-- Opening Marker --

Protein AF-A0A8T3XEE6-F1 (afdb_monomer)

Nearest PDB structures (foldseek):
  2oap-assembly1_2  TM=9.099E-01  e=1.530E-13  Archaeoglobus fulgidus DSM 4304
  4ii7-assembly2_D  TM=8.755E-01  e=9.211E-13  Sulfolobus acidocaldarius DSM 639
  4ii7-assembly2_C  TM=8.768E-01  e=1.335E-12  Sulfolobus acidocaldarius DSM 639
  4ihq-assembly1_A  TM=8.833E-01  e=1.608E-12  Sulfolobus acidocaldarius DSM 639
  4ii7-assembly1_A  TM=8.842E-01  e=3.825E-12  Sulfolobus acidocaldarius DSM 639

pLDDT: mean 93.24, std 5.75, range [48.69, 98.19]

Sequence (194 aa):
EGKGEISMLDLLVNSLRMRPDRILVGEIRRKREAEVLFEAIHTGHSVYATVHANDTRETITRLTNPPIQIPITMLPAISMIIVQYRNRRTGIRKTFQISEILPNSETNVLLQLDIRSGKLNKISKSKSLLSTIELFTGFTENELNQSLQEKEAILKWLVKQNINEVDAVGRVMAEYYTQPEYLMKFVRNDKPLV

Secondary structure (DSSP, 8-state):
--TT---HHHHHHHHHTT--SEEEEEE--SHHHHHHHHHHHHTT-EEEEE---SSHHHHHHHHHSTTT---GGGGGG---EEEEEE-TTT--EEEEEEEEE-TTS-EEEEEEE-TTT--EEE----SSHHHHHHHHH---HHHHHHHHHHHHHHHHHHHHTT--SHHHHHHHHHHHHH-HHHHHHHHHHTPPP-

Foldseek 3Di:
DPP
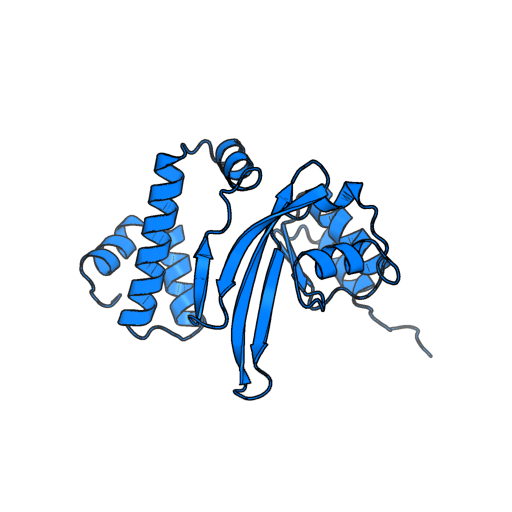DDQDPLNVLVVVVVVVDQEEEEEADAAQSNVVSQLVCLVVNHHYDYDYDDQDPVRVLVRCCDPRRNDPLQSQLSFAKDWHWDADPVVRDIDTAWIWGQDNVSDIDTQWGADPVVRDIDGDDDDDPNVVVCCVVVVDDPVVVVVVVVLVVLLVVLCVVVVPDDPVSVVVLVVCCVVPVPVSVVCSVVSHDDD

Solvent-accessible surface area (backbone atoms only — not comparable to full-atom values): 11360 Å² total; per-residue (Å²): 137,74,95,77,76,79,50,74,54,57,53,52,61,54,47,63,75,67,69,53,74,62,47,81,47,79,65,60,72,40,29,70,51,45,52,53,50,52,50,38,43,76,72,71,31,48,75,47,69,39,66,96,47,89,42,72,68,50,40,53,51,50,44,43,30,82,68,28,48,43,63,62,88,58,46,40,75,46,64,68,50,77,29,70,41,65,42,83,89,78,65,51,71,45,73,37,38,34,28,36,36,31,89,87,51,47,77,48,57,30,32,38,43,40,81,88,84,68,44,74,40,82,69,45,78
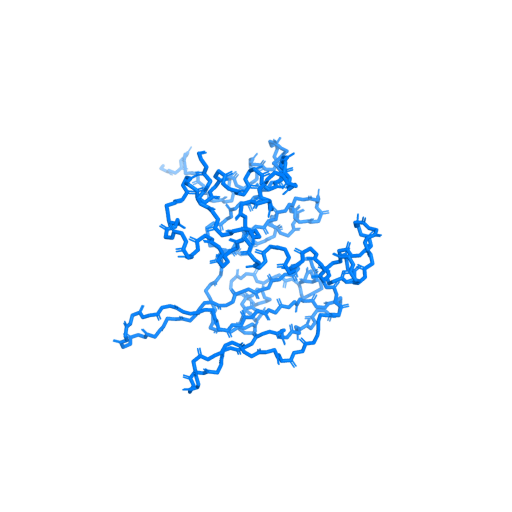,79,79,47,61,57,58,51,50,30,68,77,69,69,48,49,74,66,55,50,52,48,54,51,52,51,52,50,47,48,56,52,41,33,58,73,73,67,54,78,50,71,68,60,47,49,50,54,52,53,38,45,77,74,41,44,71,65,51,46,56,28,52,74,67,73,45,81,85,128

Mean predicted aligned error: 4.57 Å

Radius of gyration: 19.52 Å; Cα contacts (8 Å, |Δi|>4): 238; chains: 1; bounding box: 47×46×56 Å

Structure (mmCIF, N/CA/C/O backbone):
data_AF-A0A8T3XEE6-F1
#
_entry.id   AF-A0A8T3XEE6-F1
#
loop_
_atom_site.group_PDB
_atom_site.id
_atom_site.type_symbol
_atom_site.label_atom_id
_atom_site.label_alt_id
_atom_site.label_comp_id
_atom_site.label_asym_id
_atom_site.label_entity_id
_atom_site.label_seq_id
_atom_site.pdbx_PDB_ins_code
_atom_site.Cartn_x
_atom_site.Cartn_y
_atom_site.Cartn_z
_atom_site.occupancy
_atom_site.B_iso_or_equiv
_atom_site.auth_seq_id
_atom_site.auth_comp_id
_atom_site.auth_asym_id
_atom_site.auth_atom_id
_atom_site.pdbx_PDB_model_num
ATOM 1 N N . GLU A 1 1 ? -0.574 -17.882 -36.983 1.00 48.69 1 GLU A N 1
ATOM 2 C CA . GLU A 1 1 ? -0.977 -18.144 -35.585 1.00 48.69 1 GLU A CA 1
ATOM 3 C C . GLU A 1 1 ? -0.437 -17.000 -34.726 1.00 48.69 1 GLU A C 1
ATOM 5 O O . GLU A 1 1 ? 0.661 -16.552 -35.019 1.00 48.69 1 GLU A O 1
ATOM 10 N N . GLY A 1 2 ? -1.221 -16.425 -33.801 1.00 63.03 2 GLY A N 1
ATOM 11 C CA . GLY A 1 2 ? -0.796 -15.274 -32.969 1.00 63.03 2 GLY A CA 1
ATOM 12 C C . GLY A 1 2 ? -1.321 -13.878 -33.358 1.00 63.03 2 GLY A C 1
ATOM 13 O O . GLY A 1 2 ? -0.966 -12.898 -32.720 1.00 63.03 2 GLY A O 1
ATOM 14 N N . LYS A 1 3 ? -2.206 -13.739 -34.358 1.00 66.88 3 LYS A N 1
ATOM 15 C CA . LYS A 1 3 ? -2.746 -12.425 -34.796 1.00 66.88 3 LYS A CA 1
ATOM 16 C C . LYS A 1 3 ? -3.806 -11.800 -33.858 1.00 66.88 3 LYS A C 1
ATOM 18 O O . LYS A 1 3 ? -4.497 -10.875 -34.269 1.00 66.88 3 LYS A O 1
ATOM 23 N N . GLY A 1 4 ? -3.962 -12.305 -32.635 1.00 83.31 4 GLY A N 1
ATOM 24 C CA . GLY A 1 4 ? -4.989 -11.849 -31.689 1.00 83.31 4 GLY A CA 1
ATOM 25 C C . GLY A 1 4 ? -4.668 -12.135 -30.223 1.00 83.31 4 GLY A C 1
ATOM 26 O O . GLY A 1 4 ? -5.579 -12.164 -29.403 1.00 83.31 4 GLY A O 1
ATOM 27 N N . GLU A 1 5 ? -3.399 -12.397 -29.894 1.00 91.12 5 GLU A N 1
ATOM 28 C CA . GLU A 1 5 ? -2.984 -12.451 -28.492 1.00 91.12 5 GLU A CA 1
ATOM 29 C C . GLU A 1 5 ? -3.123 -11.052 -27.886 1.00 91.12 5 GLU A C 1
ATOM 31 O O . GLU A 1 5 ? -2.656 -10.074 -28.466 1.00 91.12 5 GLU A O 1
ATOM 36 N N . ILE A 1 6 ? -3.785 -10.965 -26.733 1.00 91.12 6 ILE A N 1
ATOM 37 C CA . ILE A 1 6 ? -3.876 -9.738 -25.945 1.00 91.12 6 ILE A CA 1
ATOM 38 C C . ILE A 1 6 ? -3.078 -9.983 -24.675 1.00 91.12 6 ILE A C 1
ATOM 40 O O . ILE A 1 6 ? -3.474 -10.771 -23.813 1.00 91.12 6 ILE A O 1
ATOM 44 N N . SER A 1 7 ? -1.932 -9.324 -24.574 1.00 92.00 7 SER A N 1
ATOM 45 C CA . SER A 1 7 ? -1.072 -9.401 -23.403 1.00 92.00 7 SER A CA 1
ATOM 46 C C . SER A 1 7 ? -1.537 -8.440 -22.303 1.00 92.00 7 SER A C 1
ATOM 48 O O . SER A 1 7 ? -2.299 -7.499 -22.533 1.00 92.00 7 SER A O 1
ATOM 50 N N . MET A 1 8 ? -1.026 -8.630 -21.082 1.00 91.50 8 MET A N 1
ATOM 51 C CA . MET A 1 8 ? -1.231 -7.676 -19.983 1.00 91.50 8 MET A CA 1
ATOM 52 C C . MET A 1 8 ? -0.757 -6.266 -20.361 1.00 91.50 8 MET A C 1
ATOM 54 O O . MET A 1 8 ? -1.386 -5.281 -19.982 1.00 91.50 8 MET A O 1
ATOM 58 N N . LEU A 1 9 ? 0.329 -6.175 -21.132 1.00 92.50 9 LEU A N 1
ATOM 59 C CA . LEU A 1 9 ? 0.852 -4.908 -21.618 1.00 92.50 9 LEU A CA 1
ATOM 60 C C . LEU A 1 9 ? -0.157 -4.198 -22.530 1.00 92.50 9 LEU A C 1
ATOM 62 O O . LEU A 1 9 ? -0.371 -2.999 -22.364 1.00 92.50 9 LEU A O 1
ATOM 66 N N . ASP A 1 10 ? -0.806 -4.930 -23.439 1.00 93.38 10 ASP A N 1
ATOM 67 C CA . ASP A 1 10 ? -1.812 -4.364 -24.347 1.00 93.38 10 ASP A CA 1
ATOM 68 C C . ASP A 1 10 ? -3.007 -3.806 -23.566 1.00 93.38 10 ASP A C 1
ATOM 70 O O . ASP A 1 10 ? -3.465 -2.691 -23.825 1.00 93.38 10 ASP A O 1
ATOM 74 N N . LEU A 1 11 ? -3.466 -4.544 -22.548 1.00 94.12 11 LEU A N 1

-- Closing Marker --

#### Exercise brief
Your answer should be each line from the entries that includes the string "backbone".

#### Answer section
Solvent-accessible surface area (backbone atoms only — not comparable to full-atom values): 11360 Å² total; per-residue (Å²): 137,74,95,77,76,79,50,74,54,57,53,52,61,54,47,63,75,67,69,53,74,62,47,81,47,79,65,60,72,40,29,70,51,45,52,53,50,52,50,38,43,76,72,71,31,48,75,47,69,39,66,96,47,89,42,72,68,50,40,53,51,50,44,43,30,82,68,28,48,43,63,62,88,58,46,40,75,46,64,68,50,77,29,70,41,65,42,83,89,78,65,51,71,45,73,37,38,34,28,36,36,31,89,87,51,47,77,48,57,30,32,38,43,40,81,88,84,68,44,74,40,82,69,45,78
Structure (mmCIF, N/CA/C/O backbone):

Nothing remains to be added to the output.